Furthermore, they ask that people do not let their pet lick their plate.
The reason for this is to stop the potential spread of a superbug that, evidence suggests, could be spread from cats and dogs to humans.
Scientists are expressing these concerns as some of these superbugs are resistant to antibiotics.
The bugs in question spread from the pets to the owners via the pet their licking their owners’ face after it has licked its bottom beforehand.
Scientists conducted a study of stool samples from dogs, cats, and people and discovered numerous “bacteria of concern.”
They found one cat, 14 dogs, and 15 humans were positive for the drug resistant bacteria E. coli.
These bacteria are known to be resistant to penicillin.
Dr Julianna Menezes, author of the study, said risk factors included “kissing, licking the owner’s face, or eating from the owner’s plate.”
Dr Menezes added: “Although the level of sharing from the households we have studied is low, healthy carriers can shed bacteria into their environment for months, and they can be a source of infection for other more vulnerable people and animals such as the elderly and pregnant women.
“Previous studies have linked the close contact factors between pets and their owners to the sharing of bacteria (whether resistant or not). These risk factors include kissing, licking the owner’s face or eating from the owner’s plate.
“To reduce the spread of these bacteria within the household, it would be necessary to reduce this close relationship between the owners and their pets, and also to have greater hygiene practices.”
Meanwhile, Britons are being encouraged to try a controversial new animal as a pet.
The RSPCA is trying to change the reputation of the rat by recommending them as pets to the UK population.
Famous for spreading the plague, rats have not enjoyed the best reputation in recent years.
Now the RSPCA has said they are “sociable, intelligent, and friendly” and as a result, would make excellent companions.

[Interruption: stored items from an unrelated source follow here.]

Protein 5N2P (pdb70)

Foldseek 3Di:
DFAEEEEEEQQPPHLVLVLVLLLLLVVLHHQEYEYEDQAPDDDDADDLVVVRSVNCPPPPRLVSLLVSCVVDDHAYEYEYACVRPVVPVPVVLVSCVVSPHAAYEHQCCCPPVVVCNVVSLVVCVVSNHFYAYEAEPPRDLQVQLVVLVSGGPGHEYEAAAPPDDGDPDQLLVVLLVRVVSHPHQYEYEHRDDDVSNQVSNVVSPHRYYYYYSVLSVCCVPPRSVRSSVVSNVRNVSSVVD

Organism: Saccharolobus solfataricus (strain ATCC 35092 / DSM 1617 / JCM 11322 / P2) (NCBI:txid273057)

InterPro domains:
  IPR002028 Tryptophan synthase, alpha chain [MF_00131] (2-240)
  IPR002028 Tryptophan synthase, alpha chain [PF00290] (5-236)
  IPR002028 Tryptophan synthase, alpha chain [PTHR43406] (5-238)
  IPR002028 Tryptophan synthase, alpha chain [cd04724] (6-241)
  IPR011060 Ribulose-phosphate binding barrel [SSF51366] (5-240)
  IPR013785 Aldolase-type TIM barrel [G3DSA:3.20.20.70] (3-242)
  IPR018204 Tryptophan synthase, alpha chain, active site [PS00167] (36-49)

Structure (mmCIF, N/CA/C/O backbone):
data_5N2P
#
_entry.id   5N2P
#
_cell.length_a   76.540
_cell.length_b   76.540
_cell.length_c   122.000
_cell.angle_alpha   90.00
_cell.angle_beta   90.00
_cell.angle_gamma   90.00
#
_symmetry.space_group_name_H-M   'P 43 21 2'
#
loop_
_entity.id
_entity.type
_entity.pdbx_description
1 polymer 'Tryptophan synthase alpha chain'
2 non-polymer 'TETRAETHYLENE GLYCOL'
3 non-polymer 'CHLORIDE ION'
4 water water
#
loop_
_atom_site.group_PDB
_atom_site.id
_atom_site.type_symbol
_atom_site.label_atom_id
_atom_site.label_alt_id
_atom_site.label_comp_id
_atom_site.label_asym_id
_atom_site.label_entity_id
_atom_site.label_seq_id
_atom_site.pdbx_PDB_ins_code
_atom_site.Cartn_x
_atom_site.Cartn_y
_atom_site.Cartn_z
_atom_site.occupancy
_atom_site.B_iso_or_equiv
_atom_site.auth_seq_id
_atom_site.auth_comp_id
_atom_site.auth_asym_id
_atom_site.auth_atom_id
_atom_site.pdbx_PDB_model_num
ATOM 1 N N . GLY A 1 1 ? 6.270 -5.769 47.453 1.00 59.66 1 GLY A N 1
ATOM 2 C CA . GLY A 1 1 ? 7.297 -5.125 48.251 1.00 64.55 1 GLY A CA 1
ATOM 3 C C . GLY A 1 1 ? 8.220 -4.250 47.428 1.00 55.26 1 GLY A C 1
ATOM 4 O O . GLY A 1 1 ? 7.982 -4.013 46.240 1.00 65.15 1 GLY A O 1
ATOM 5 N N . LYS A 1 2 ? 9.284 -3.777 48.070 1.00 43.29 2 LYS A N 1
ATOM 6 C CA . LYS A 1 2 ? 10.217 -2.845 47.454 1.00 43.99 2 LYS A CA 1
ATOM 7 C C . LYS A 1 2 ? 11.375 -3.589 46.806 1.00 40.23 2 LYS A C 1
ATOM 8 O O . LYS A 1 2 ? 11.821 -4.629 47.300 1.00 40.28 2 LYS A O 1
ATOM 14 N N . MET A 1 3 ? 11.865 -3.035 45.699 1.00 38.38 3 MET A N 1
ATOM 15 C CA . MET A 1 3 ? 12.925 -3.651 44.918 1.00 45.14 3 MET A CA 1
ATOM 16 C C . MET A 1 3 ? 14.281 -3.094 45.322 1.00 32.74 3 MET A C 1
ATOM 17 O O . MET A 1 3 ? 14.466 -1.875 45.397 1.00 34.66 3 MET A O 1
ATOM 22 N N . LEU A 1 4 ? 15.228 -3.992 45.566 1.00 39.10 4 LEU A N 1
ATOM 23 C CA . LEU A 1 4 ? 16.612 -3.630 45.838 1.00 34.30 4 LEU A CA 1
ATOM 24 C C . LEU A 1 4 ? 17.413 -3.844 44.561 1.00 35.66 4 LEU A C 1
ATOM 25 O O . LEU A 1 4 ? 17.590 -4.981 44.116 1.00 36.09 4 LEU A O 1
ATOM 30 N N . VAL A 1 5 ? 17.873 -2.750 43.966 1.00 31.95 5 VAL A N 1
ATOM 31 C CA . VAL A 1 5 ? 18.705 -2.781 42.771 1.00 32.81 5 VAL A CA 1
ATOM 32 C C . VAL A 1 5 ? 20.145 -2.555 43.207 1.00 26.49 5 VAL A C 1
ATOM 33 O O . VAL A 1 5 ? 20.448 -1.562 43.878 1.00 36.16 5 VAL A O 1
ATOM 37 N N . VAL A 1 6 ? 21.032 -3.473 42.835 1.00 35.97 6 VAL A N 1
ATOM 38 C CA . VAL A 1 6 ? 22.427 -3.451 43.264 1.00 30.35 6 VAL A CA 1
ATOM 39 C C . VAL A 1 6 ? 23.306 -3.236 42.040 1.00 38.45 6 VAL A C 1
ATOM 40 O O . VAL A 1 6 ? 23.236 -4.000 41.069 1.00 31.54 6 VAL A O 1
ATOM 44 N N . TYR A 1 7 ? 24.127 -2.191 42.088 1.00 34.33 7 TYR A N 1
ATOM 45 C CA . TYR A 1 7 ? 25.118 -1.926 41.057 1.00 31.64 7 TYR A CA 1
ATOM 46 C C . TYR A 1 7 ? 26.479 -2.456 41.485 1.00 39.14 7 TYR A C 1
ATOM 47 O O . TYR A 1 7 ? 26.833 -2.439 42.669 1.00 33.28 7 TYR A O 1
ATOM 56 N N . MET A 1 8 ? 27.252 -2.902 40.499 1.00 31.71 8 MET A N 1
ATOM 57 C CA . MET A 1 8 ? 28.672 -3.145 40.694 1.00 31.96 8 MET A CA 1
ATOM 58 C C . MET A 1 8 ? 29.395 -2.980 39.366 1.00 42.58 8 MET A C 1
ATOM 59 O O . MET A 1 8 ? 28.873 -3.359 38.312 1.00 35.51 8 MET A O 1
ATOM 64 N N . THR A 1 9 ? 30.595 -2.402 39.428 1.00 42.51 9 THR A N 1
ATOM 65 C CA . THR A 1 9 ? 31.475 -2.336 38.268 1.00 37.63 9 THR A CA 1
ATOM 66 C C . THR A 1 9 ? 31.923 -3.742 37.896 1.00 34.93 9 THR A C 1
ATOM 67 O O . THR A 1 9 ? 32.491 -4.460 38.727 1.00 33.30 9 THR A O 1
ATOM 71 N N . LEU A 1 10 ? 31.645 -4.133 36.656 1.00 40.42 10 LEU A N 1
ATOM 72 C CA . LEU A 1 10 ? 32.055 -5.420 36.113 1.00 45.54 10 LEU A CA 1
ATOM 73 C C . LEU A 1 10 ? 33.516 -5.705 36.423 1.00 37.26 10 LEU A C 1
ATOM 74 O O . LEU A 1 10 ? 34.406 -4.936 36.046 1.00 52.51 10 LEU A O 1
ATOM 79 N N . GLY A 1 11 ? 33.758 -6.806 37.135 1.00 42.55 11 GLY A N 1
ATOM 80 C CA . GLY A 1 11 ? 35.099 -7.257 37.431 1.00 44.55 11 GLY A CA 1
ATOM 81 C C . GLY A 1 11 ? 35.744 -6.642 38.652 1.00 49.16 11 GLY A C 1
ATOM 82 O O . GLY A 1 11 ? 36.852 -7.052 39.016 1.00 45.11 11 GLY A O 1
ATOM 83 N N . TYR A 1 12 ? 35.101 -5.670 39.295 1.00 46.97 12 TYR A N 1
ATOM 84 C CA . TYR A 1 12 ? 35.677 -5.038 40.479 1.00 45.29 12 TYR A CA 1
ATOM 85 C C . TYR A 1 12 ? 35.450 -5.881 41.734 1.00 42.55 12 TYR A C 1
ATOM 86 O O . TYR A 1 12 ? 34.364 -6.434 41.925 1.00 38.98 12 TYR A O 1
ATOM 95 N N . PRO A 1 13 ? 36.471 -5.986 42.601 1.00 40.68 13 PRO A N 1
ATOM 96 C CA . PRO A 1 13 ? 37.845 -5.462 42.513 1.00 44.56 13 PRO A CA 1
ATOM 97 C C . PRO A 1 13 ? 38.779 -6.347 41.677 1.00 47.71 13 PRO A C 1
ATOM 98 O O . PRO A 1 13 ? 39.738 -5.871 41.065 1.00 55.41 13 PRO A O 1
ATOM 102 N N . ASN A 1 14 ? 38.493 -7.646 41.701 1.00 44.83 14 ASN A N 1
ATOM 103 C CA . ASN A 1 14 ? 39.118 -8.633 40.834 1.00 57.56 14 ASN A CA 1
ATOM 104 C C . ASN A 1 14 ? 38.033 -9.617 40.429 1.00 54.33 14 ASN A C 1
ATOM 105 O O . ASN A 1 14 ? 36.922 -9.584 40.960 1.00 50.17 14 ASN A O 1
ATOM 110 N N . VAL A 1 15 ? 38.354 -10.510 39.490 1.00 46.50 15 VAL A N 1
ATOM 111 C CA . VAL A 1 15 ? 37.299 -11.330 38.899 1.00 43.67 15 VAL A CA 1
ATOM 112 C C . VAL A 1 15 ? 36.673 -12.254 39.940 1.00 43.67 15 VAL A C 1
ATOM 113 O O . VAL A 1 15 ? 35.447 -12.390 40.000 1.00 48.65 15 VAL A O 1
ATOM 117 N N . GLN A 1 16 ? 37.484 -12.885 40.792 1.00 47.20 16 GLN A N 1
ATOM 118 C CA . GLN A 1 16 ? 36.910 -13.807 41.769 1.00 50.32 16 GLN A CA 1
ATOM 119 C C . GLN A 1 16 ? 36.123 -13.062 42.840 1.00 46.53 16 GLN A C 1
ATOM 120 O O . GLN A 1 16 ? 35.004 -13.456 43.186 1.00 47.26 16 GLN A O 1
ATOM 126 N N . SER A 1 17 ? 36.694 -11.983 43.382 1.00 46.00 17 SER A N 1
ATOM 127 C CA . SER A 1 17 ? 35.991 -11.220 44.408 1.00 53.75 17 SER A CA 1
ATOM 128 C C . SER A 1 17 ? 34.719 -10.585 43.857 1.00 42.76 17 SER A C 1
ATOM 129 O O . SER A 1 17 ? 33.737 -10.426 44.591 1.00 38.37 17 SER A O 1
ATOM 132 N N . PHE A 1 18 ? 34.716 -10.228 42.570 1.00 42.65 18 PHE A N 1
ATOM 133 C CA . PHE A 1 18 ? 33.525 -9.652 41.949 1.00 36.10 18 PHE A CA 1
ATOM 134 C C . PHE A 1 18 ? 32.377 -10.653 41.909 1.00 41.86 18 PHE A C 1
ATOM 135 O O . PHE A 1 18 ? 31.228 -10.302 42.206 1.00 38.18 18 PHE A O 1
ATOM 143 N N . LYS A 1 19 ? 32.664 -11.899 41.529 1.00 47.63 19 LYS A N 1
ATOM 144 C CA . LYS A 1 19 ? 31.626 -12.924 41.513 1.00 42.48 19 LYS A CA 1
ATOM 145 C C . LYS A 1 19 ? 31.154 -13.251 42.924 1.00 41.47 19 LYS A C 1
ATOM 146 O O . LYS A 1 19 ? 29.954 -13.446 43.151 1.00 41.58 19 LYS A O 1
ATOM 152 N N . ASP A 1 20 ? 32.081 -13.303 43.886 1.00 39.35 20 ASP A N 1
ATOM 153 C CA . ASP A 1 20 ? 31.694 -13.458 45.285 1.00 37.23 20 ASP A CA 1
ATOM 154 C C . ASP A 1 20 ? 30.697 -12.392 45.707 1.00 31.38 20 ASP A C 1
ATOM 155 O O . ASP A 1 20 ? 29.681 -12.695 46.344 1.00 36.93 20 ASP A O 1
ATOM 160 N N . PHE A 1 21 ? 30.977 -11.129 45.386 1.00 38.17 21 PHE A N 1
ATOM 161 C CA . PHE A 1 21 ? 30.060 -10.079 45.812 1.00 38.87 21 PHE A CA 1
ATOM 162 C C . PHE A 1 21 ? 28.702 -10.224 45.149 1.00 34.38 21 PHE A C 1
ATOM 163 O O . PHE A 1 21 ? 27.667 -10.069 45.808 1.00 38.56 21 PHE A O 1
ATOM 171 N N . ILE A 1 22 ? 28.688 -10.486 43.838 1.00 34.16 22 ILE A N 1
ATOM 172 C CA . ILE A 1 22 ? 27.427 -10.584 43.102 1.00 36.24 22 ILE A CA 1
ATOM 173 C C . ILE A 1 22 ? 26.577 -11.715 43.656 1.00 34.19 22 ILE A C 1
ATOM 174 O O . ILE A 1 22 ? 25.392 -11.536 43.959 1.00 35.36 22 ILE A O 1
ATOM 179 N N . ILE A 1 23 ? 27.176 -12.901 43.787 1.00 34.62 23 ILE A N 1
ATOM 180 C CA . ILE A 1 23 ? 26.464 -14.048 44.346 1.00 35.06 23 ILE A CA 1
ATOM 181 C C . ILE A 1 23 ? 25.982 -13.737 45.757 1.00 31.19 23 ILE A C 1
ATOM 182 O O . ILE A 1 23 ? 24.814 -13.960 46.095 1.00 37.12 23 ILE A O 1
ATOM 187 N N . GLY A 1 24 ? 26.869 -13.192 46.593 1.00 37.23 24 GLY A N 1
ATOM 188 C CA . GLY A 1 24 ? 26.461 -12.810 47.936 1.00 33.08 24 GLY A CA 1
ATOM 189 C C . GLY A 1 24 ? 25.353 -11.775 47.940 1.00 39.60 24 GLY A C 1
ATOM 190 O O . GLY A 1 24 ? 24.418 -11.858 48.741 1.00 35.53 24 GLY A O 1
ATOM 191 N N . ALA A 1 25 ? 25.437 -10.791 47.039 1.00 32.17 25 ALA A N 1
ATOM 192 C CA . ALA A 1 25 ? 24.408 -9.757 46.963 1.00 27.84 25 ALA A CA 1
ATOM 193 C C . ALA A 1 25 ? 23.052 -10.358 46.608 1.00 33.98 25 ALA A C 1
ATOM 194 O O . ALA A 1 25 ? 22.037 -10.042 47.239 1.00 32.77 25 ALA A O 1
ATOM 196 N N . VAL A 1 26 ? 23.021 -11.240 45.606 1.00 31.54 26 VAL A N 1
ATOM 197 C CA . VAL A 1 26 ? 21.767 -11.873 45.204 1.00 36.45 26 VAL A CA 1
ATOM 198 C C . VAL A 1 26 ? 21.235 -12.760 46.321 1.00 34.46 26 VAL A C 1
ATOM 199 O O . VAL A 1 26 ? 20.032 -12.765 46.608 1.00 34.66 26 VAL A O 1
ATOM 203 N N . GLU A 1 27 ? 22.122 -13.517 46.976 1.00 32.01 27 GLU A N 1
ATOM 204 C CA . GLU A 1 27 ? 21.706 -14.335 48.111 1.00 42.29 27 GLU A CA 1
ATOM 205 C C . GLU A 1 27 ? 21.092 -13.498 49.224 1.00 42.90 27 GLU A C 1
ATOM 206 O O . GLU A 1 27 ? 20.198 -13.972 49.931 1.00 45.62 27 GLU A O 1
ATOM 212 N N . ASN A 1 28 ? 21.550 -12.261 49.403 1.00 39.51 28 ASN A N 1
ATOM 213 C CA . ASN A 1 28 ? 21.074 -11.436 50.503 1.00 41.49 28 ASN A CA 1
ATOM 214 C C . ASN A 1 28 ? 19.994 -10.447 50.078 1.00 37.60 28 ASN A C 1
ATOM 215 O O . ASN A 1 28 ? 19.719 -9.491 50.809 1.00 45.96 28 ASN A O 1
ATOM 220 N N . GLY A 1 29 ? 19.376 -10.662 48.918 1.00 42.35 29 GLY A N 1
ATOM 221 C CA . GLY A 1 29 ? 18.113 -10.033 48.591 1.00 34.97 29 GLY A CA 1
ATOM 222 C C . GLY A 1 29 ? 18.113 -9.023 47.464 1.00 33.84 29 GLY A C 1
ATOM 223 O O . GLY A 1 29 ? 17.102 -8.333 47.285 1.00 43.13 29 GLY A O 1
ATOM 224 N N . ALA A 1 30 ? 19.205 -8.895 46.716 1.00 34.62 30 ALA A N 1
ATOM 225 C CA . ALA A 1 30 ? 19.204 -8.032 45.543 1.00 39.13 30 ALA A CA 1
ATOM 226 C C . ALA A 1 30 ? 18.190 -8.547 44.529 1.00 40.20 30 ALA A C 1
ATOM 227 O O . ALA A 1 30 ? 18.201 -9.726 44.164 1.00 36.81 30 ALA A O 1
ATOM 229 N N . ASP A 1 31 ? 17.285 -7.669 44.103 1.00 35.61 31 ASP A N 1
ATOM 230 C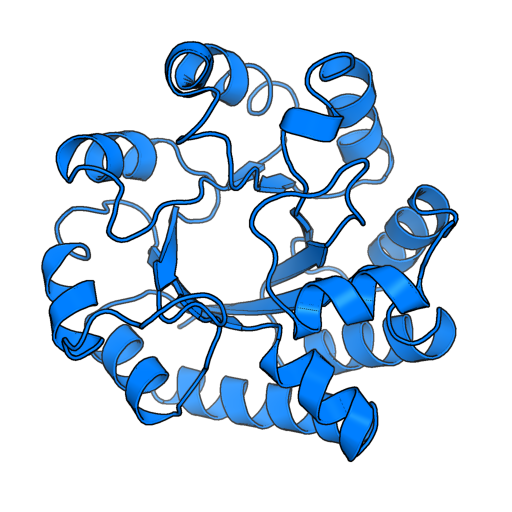 CA . ASP A 1 31 ? 16.265 -8.062 43.139 1.00 41.17 31 ASP A CA 1
ATOM 231 C C . ASP A 1 31 ? 16.727 -7.873 41.706 1.00 34.62 31 ASP A C 1
ATOM 232 O O . ASP A 1 31 ? 16.346 -8.654 40.828 1.00 37.70 31 ASP A O 1
ATOM 237 N N . ILE A 1 32 ? 17.543 -6.855 41.455 1.00 42.36 32 ILE A N 1
ATOM 238 C CA . ILE A 1 32 ? 18.030 -6.529 40.122 1.00 35.57 32 ILE A CA 1
ATOM 239 C C . ILE A 1 32 ? 19.519 -6.264 40.240 1.00 43.05 32 ILE A C 1
ATOM 240 O O . ILE A 1 32 ? 19.977 -5.647 41.209 1.00 38.74 32 ILE A O 1
ATOM 245 N N . LEU A 1 33 ? 20.280 -6.725 39.259 1.00 32.06 33 LEU A N 1
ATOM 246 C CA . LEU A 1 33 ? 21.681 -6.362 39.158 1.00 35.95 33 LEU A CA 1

Rat Welfare expert Dr Jane Tyson added: “Rats are incredibly intelligent animals who can be trained to count, fetch a ball and high-five a human.
“Some have even been trained to safely locate landmines in war zones so that they can be removed.
“Sadly, rats have a bad reputation for being dirty animals but this is not the case. Rats are actually very clean animals and will spend hours grooming themselves.
“They are also intelligent and highly sociable, forming strong bonds with other rats and with their human companions. They certainly don’t deserve their bad reputation.”